To the best of our knowledge, no previous study focused on the serotonin transporter gene expression variation. This gene has been robustly associated to suicidal behavior (Antypa et al., 2013, Purselle and Nemeroff, 2003). The serotonin transporter (5-HTT) is a major biological regulator of the serotonergic system (Lesch et al., 1994, Rudnick, 2006), a dysfunction of which is one of the most studied potential biological distal risk factor for suicide (Turecki, 2014). 5-HTT is a 7-transmembrane protein localized in presynaptic neuron that regulates the serotonin action by reuptaking the monoamine after its release in the synapse. The 5-HTT is encoded by the SLC6A4 gene located on chromosome 17. Post mortem studies revealed a decreased concentration of the 5-HTT protein in the prefrontal cortex, the hypothalamus and the brainstem of depressed patients died by suicide compared to matched controls (Purselle and Nemeroff, 2003, Stanley et al., 1982). In this context, some authors have also compared the expression levels of SLC6A4 mRNA in post mortem brains between suicide completer and healthy-matched control samples, without showing any difference (Arango et al., 2001, Little et al., 1997, Perroud et al., 2010). By quantifying regional brain 5-HTT binding in vivo using PET, Miller et al. (2013) reported that depressed suicide attempters had lower 5-HTT binding in midbrain compared with depressed non-attempters and healthy controls. They suggested that low 5-HTT binding was more related to suicidal behavior than to depression while another study did not replicate this finding (Oquendo et al., 2016).

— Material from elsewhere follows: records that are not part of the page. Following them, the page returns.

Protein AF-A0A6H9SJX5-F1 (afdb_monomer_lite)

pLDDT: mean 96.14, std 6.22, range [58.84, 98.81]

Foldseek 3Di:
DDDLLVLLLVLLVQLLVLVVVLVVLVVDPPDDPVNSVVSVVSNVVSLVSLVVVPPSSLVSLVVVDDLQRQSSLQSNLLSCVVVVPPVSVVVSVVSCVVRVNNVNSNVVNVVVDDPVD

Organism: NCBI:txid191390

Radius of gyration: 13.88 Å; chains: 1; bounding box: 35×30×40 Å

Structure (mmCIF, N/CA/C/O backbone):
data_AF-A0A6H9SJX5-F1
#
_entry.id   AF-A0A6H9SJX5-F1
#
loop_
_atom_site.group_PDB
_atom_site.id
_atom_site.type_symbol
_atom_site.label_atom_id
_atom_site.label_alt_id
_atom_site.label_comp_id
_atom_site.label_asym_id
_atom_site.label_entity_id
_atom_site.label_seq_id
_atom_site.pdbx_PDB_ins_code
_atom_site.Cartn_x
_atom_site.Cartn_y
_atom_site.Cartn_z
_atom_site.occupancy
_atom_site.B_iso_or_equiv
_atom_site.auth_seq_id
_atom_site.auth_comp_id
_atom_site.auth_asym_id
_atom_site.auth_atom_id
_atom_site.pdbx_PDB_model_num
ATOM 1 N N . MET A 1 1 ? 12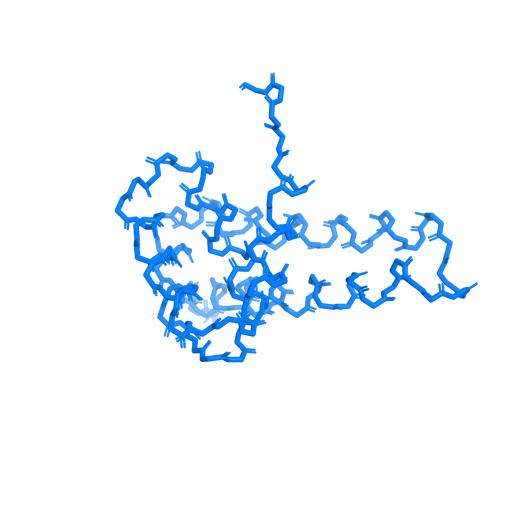.017 -11.612 23.452 1.00 60.97 1 MET A N 1
ATOM 2 C CA . MET A 1 1 ? 10.777 -11.891 22.700 1.00 60.97 1 MET A CA 1
ATOM 3 C C . MET A 1 1 ? 10.295 -10.561 22.156 1.00 60.97 1 MET A C 1
ATOM 5 O O . MET A 1 1 ? 10.150 -9.641 22.950 1.00 60.97 1 MET A O 1
ATOM 9 N N . VAL A 1 2 ? 10.181 -10.428 20.835 1.00 66.25 2 VAL A N 1
ATOM 10 C CA . VAL A 1 2 ? 9.714 -9.190 20.190 1.00 66.25 2 VAL A CA 1
ATOM 11 C C . VAL A 1 2 ? 8.197 -9.072 20.416 1.00 66.25 2 VAL A C 1
ATOM 13 O O . VAL A 1 2 ? 7.507 -10.084 20.260 1.00 66.25 2 VAL A O 1
ATOM 16 N N . PRO A 1 3 ? 7.666 -7.912 20.845 1.00 84.75 3 PRO A N 1
ATOM 17 C CA . PRO A 1 3 ? 6.224 -7.708 20.967 1.00 84.75 3 PRO A CA 1
ATOM 18 C C . PRO A 1 3 ? 5.500 -7.925 19.633 1.00 84.75 3 PRO A C 1
ATOM 20 O O . PRO A 1 3 ? 6.001 -7.552 18.575 1.00 84.75 3 PRO A O 1
ATOM 23 N N . ILE A 1 4 ? 4.288 -8.483 19.676 1.00 82.38 4 ILE A N 1
ATOM 24 C CA . ILE A 1 4 ? 3.486 -8.700 18.459 1.00 82.38 4 ILE A CA 1
ATOM 25 C C . ILE A 1 4 ? 3.201 -7.376 17.736 1.00 82.38 4 ILE A C 1
ATOM 27 O O . ILE A 1 4 ? 3.286 -7.328 16.514 1.00 82.38 4 ILE A O 1
ATOM 31 N N . SER A 1 5 ? 2.962 -6.290 18.477 1.00 86.44 5 SER A N 1
ATOM 32 C CA . SER A 1 5 ? 2.742 -4.955 17.904 1.00 86.44 5 SER A CA 1
ATOM 33 C C . SER A 1 5 ? 3.917 -4.478 17.049 1.00 86.44 5 SER A C 1
ATOM 35 O O . SER A 1 5 ? 3.702 -4.049 15.923 1.00 86.44 5 SER A O 1
ATOM 37 N N . SER A 1 6 ? 5.156 -4.649 17.521 1.00 91.12 6 SER A N 1
ATOM 38 C CA . SER A 1 6 ? 6.342 -4.243 16.755 1.00 91.12 6 SER A CA 1
ATOM 39 C C . SER A 1 6 ? 6.556 -5.064 15.481 1.00 91.12 6 SER A C 1
ATOM 41 O O . SER A 1 6 ? 7.167 -4.573 14.542 1.00 91.12 6 SER A O 1
ATOM 43 N N . MET A 1 7 ? 6.039 -6.299 15.410 1.00 95.69 7 MET A N 1
ATOM 44 C CA . MET A 1 7 ? 6.076 -7.070 14.160 1.00 95.69 7 MET A CA 1
ATOM 45 C C . MET A 1 7 ? 5.061 -6.538 13.143 1.00 95.69 7 MET A C 1
ATOM 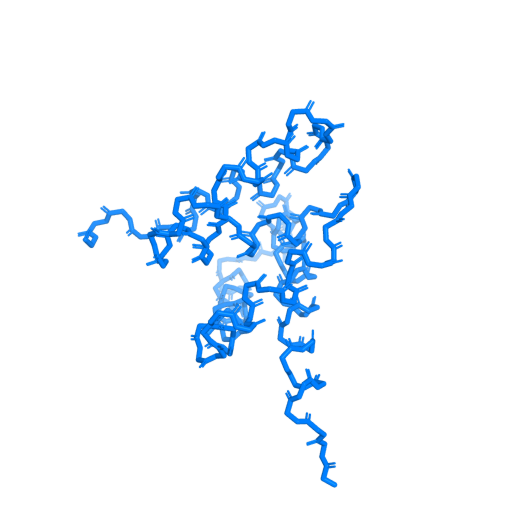47 O O . MET A 1 7 ? 5.368 -6.474 11.958 1.00 95.69 7 MET A O 1
ATOM 51 N N . ILE A 1 8 ? 3.867 -6.132 13.592 1.00 97.44 8 ILE A N 1
ATOM 52 C CA . ILE A 1 8 ? 2.859 -5.511 12.716 1.00 97.44 8 ILE A CA 1
ATOM 53 C C . ILE A 1 8 ? 3.387 -4.177 12.182 1.00 97.44 8 ILE A C 1
ATOM 55 O O . ILE A 1 8 ? 3.301 -3.930 10.984 1.00 97.44 8 ILE A O 1
ATOM 59 N N . GLU A 1 9 ? 3.984 -3.355 13.050 1.00 97.38 9 GLU A N 1
ATOM 60 C CA . GLU A 1 9 ? 4.646 -2.104 12.658 1.00 97.38 9 GLU A CA 1
ATOM 61 C C . GLU A 1 9 ? 5.738 -2.356 11.615 1.00 97.38 9 GLU A C 1
ATOM 63 O O . GLU A 1 9 ? 5.754 -1.688 10.589 1.00 97.38 9 GLU A O 1
ATOM 68 N N . GLN A 1 10 ? 6.574 -3.381 11.808 1.00 97.75 10 GLN A N 1
ATOM 69 C CA . GLN A 1 10 ? 7.589 -3.750 10.824 1.00 97.75 10 GLN A CA 1
ATOM 70 C C . GLN A 1 10 ? 6.977 -4.170 9.478 1.00 97.75 10 GLN A C 1
ATOM 72 O O . GLN A 1 10 ? 7.474 -3.770 8.430 1.00 97.75 10 GLN A O 1
ATOM 77 N N . HIS A 1 11 ? 5.904 -4.968 9.469 1.00 98.56 11 HIS A N 1
ATOM 78 C CA . HIS A 1 11 ? 5.220 -5.309 8.219 1.00 98.56 11 HIS A CA 1
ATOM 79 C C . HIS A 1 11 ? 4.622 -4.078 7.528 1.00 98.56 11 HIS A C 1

Although brain blood correlation is still a matter of debate in biomarker development in psychiatry (Belzeaux et al., 2017a), several lines of evidence demonstrate the interest of studying SLC6A4 gene expression in blood samples. Indeed, various investigators have reported differences of SLC6A4 mRNA levels expression between depressed patients and controls (Belzeaux et al., 2012, Belzeaux et al., 2014b, Iga et al., 2005, Lima et al., 2005, Tsao et al., 2006). We previously demonstrated that SLC6A4 variation could be due to the occurrence and treatment of MDE (Belzeaux et al., 2014a).

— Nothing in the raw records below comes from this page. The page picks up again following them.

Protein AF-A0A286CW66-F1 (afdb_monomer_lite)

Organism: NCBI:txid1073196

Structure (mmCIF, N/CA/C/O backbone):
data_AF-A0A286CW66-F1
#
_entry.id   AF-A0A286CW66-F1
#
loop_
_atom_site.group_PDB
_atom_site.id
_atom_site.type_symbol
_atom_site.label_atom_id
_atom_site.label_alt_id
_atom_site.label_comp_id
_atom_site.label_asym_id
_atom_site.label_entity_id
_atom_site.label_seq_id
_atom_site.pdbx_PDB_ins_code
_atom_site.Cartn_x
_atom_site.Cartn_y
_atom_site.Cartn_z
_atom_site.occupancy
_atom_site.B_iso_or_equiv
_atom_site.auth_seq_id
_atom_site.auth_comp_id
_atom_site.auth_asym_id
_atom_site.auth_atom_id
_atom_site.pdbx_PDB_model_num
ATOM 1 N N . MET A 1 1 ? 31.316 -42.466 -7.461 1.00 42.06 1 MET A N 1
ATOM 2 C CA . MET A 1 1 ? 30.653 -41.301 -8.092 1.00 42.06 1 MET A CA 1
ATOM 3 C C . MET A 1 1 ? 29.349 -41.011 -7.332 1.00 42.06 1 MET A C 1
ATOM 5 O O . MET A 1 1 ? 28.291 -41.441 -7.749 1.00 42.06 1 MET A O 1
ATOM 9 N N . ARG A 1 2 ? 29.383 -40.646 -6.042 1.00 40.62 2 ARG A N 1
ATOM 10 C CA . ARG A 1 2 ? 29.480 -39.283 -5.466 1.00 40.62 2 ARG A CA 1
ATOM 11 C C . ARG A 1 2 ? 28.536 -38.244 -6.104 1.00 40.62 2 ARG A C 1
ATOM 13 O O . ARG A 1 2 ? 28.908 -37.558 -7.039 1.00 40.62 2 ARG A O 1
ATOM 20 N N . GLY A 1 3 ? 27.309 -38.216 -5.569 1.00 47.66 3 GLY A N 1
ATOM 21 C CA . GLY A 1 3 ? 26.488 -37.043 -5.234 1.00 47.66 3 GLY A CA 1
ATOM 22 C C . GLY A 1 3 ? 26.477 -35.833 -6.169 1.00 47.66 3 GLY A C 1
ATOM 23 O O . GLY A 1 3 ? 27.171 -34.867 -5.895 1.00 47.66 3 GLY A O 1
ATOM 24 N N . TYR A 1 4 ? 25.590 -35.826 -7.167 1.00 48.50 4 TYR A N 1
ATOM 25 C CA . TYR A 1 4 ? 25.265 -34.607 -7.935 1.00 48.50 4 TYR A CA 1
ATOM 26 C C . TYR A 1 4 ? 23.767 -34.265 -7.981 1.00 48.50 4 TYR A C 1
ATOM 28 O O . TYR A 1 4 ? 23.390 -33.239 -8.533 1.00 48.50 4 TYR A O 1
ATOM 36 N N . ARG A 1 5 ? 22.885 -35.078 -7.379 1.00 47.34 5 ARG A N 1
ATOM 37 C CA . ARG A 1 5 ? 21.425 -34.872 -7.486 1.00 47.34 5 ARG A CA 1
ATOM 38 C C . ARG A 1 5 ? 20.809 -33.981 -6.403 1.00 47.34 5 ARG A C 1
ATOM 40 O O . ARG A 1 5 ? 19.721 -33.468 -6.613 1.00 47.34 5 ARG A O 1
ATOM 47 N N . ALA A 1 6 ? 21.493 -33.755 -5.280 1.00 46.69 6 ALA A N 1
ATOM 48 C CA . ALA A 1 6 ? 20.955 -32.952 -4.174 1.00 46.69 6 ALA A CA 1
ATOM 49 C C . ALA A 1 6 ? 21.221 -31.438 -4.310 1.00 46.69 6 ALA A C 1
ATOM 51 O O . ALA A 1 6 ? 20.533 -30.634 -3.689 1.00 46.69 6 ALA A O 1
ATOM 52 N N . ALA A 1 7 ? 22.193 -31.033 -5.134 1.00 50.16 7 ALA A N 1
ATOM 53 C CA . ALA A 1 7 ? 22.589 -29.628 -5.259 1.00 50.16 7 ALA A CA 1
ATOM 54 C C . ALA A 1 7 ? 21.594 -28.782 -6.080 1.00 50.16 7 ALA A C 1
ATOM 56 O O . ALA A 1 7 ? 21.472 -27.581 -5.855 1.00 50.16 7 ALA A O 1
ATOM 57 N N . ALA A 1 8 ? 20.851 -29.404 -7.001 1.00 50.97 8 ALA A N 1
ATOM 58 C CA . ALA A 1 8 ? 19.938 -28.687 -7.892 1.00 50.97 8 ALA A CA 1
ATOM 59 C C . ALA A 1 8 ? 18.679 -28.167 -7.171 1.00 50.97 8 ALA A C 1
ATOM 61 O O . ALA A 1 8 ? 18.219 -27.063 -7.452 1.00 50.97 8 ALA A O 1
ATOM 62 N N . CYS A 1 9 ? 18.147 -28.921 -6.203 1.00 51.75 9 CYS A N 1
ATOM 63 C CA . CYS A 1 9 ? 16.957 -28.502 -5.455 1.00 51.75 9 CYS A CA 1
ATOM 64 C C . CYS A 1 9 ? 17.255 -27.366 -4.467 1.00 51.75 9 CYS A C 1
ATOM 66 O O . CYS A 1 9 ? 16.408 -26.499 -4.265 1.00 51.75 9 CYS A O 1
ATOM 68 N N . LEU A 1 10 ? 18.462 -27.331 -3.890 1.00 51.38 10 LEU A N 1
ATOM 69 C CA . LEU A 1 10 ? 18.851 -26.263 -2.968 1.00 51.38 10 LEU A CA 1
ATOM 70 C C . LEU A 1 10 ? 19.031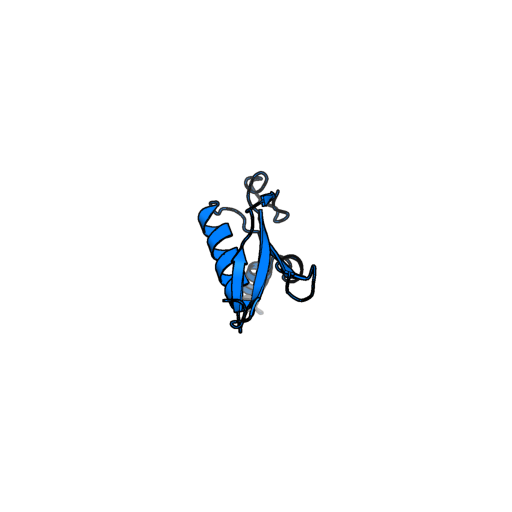 -24.923 -3.702 1.00 51.38 10 LEU A C 1
ATOM 72 O O . LEU A 1 10 ? 18.610 -23.884 -3.200 1.00 51.38 10 LEU A O 1
ATOM 76 N N . GLY A 1 11 ? 19.589 -24.951 -4.918 1.00 49.34 11 GLY A N 1
ATOM 77 C CA . GLY A 1 11 ? 19.764 -23.752 -5.744 1.00 49.34 11 GLY A CA 1
ATOM 78 C C . GLY A 1 11 ? 18.442 -23.096 -6.155 1.00 49.34 11 GLY A C 1
ATOM 79 O O . GLY A 1 11 ? 18.332 -21.872 -6.130 1.00 49.34 11 GLY A O 1
ATOM 80 N N . LEU A 1 12 ? 17.413 -23.895 -6.462 1.00 52.97 12 LEU A N 1
ATOM 81 C CA . LEU A 1 12 ? 16.098 -23.378 -6.857 1.00 52.97 12 LEU A CA 1
ATOM 82 C C . LEU A 1 12 ? 15.339 -22.742 -5.676 1.00 52.97 12 LEU A C 1
ATOM 84 O O . LEU A 1 12 ? 14.642 -21.748 -5.858 1.00 52.97 12 LEU A O 1
ATOM 88 N N . ALA A 1 13 ? 15.515 -23.267 -4.458 1.00 52.91 13 ALA A N 1
ATOM 89 C CA . ALA A 1 13 ? 14.912 -22.699 -3.251 1.00 52.91 13 ALA A CA 1
ATOM 90 C C . ALA A 1 13 ? 15.565 -21.366 -2.830 1.00 52.91 13 ALA A C 1
ATOM 92 O O . ALA A 1 13 ? 14.863 -20.443 -2.424 1.00 52.91 13 ALA A O 1
ATOM 93 N N . LEU A 1 14 ? 16.890 -21.233 -2.975 1.00 54.00 14 LEU A N 1
ATOM 94 C CA . LEU A 1 14 ? 17.610 -19.981 -2.696 1.00 54.00 14 LEU A CA 1
ATOM 95 C C . LEU A 1 14 ? 17.316 -18.884 -3.732 1.00 54.00 14 LEU A C 1
ATOM 97 O O . LEU A 1 14 ? 17.221 -17.715 -3.364 1.00 54.00 14 LEU A O 1
ATOM 101 N N . ALA A 1 15 ? 17.097 -19.244 -5.001 1.00 52.62 15 ALA A N 1
ATOM 102 C CA . ALA A 1 15 ? 16.714 -18.287 -6.042 1.00 52.62 15 ALA A CA 1
ATOM 103 C C . ALA A 1 15 ? 15.321 -17.663 -5.807 1.00 52.62 15 ALA A C 1
ATOM 105 O O . ALA A 1 15 ? 15.080 -16.525 -6.200 1.00 52.62 15 ALA A O 1
ATOM 106 N N . LEU A 1 16 ? 14.421 -18.368 -5.112 1.00 50.50 16 LEU A N 1
ATOM 107 C CA . LEU A 1 16 ? 13.088 -17.863 -4.761 1.00 50.50 16 LEU A CA 1
ATOM 108 C C . LEU A 1 16 ? 13.078 -16.954 -3.515 1.00 50.50 16 LEU A C 1
ATOM 110 O O . LEU A 1 16 ? 12.068 -16.305 -3.251 1.00 50.50 16 LEU A O 1
ATOM 114 N N . ALA A 1 17 ? 14.184 -16.854 -2.767 1.00 48.28 17 ALA A N 1
ATOM 115 C CA . ALA A 1 17 ? 14.279 -15.999 -1.579 1.00 48.28 17 ALA A CA 1
ATOM 116 C C . ALA A 1 17 ? 14.658 -14.532 -1.891 1.00 48.28 17 ALA A C 1
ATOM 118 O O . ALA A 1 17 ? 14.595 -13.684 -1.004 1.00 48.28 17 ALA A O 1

As a consequence, we aimed to investigate if SLC6A4 gene expression in peripheral mononuclear cells (PBMCs) could predict the WSI during an 8-week follow-up among patients with a severe MDE. First, we aimed to examine the stability and reproducibility of SLC6A4 mRNA expression over time in healthy control. A secondary aim of the study, using a confirmatory approach, was to explore the link between the variation in SLC6A4 gene expression and the occurrence of suicide attempts in a 30-week follow-up among the MDE patients.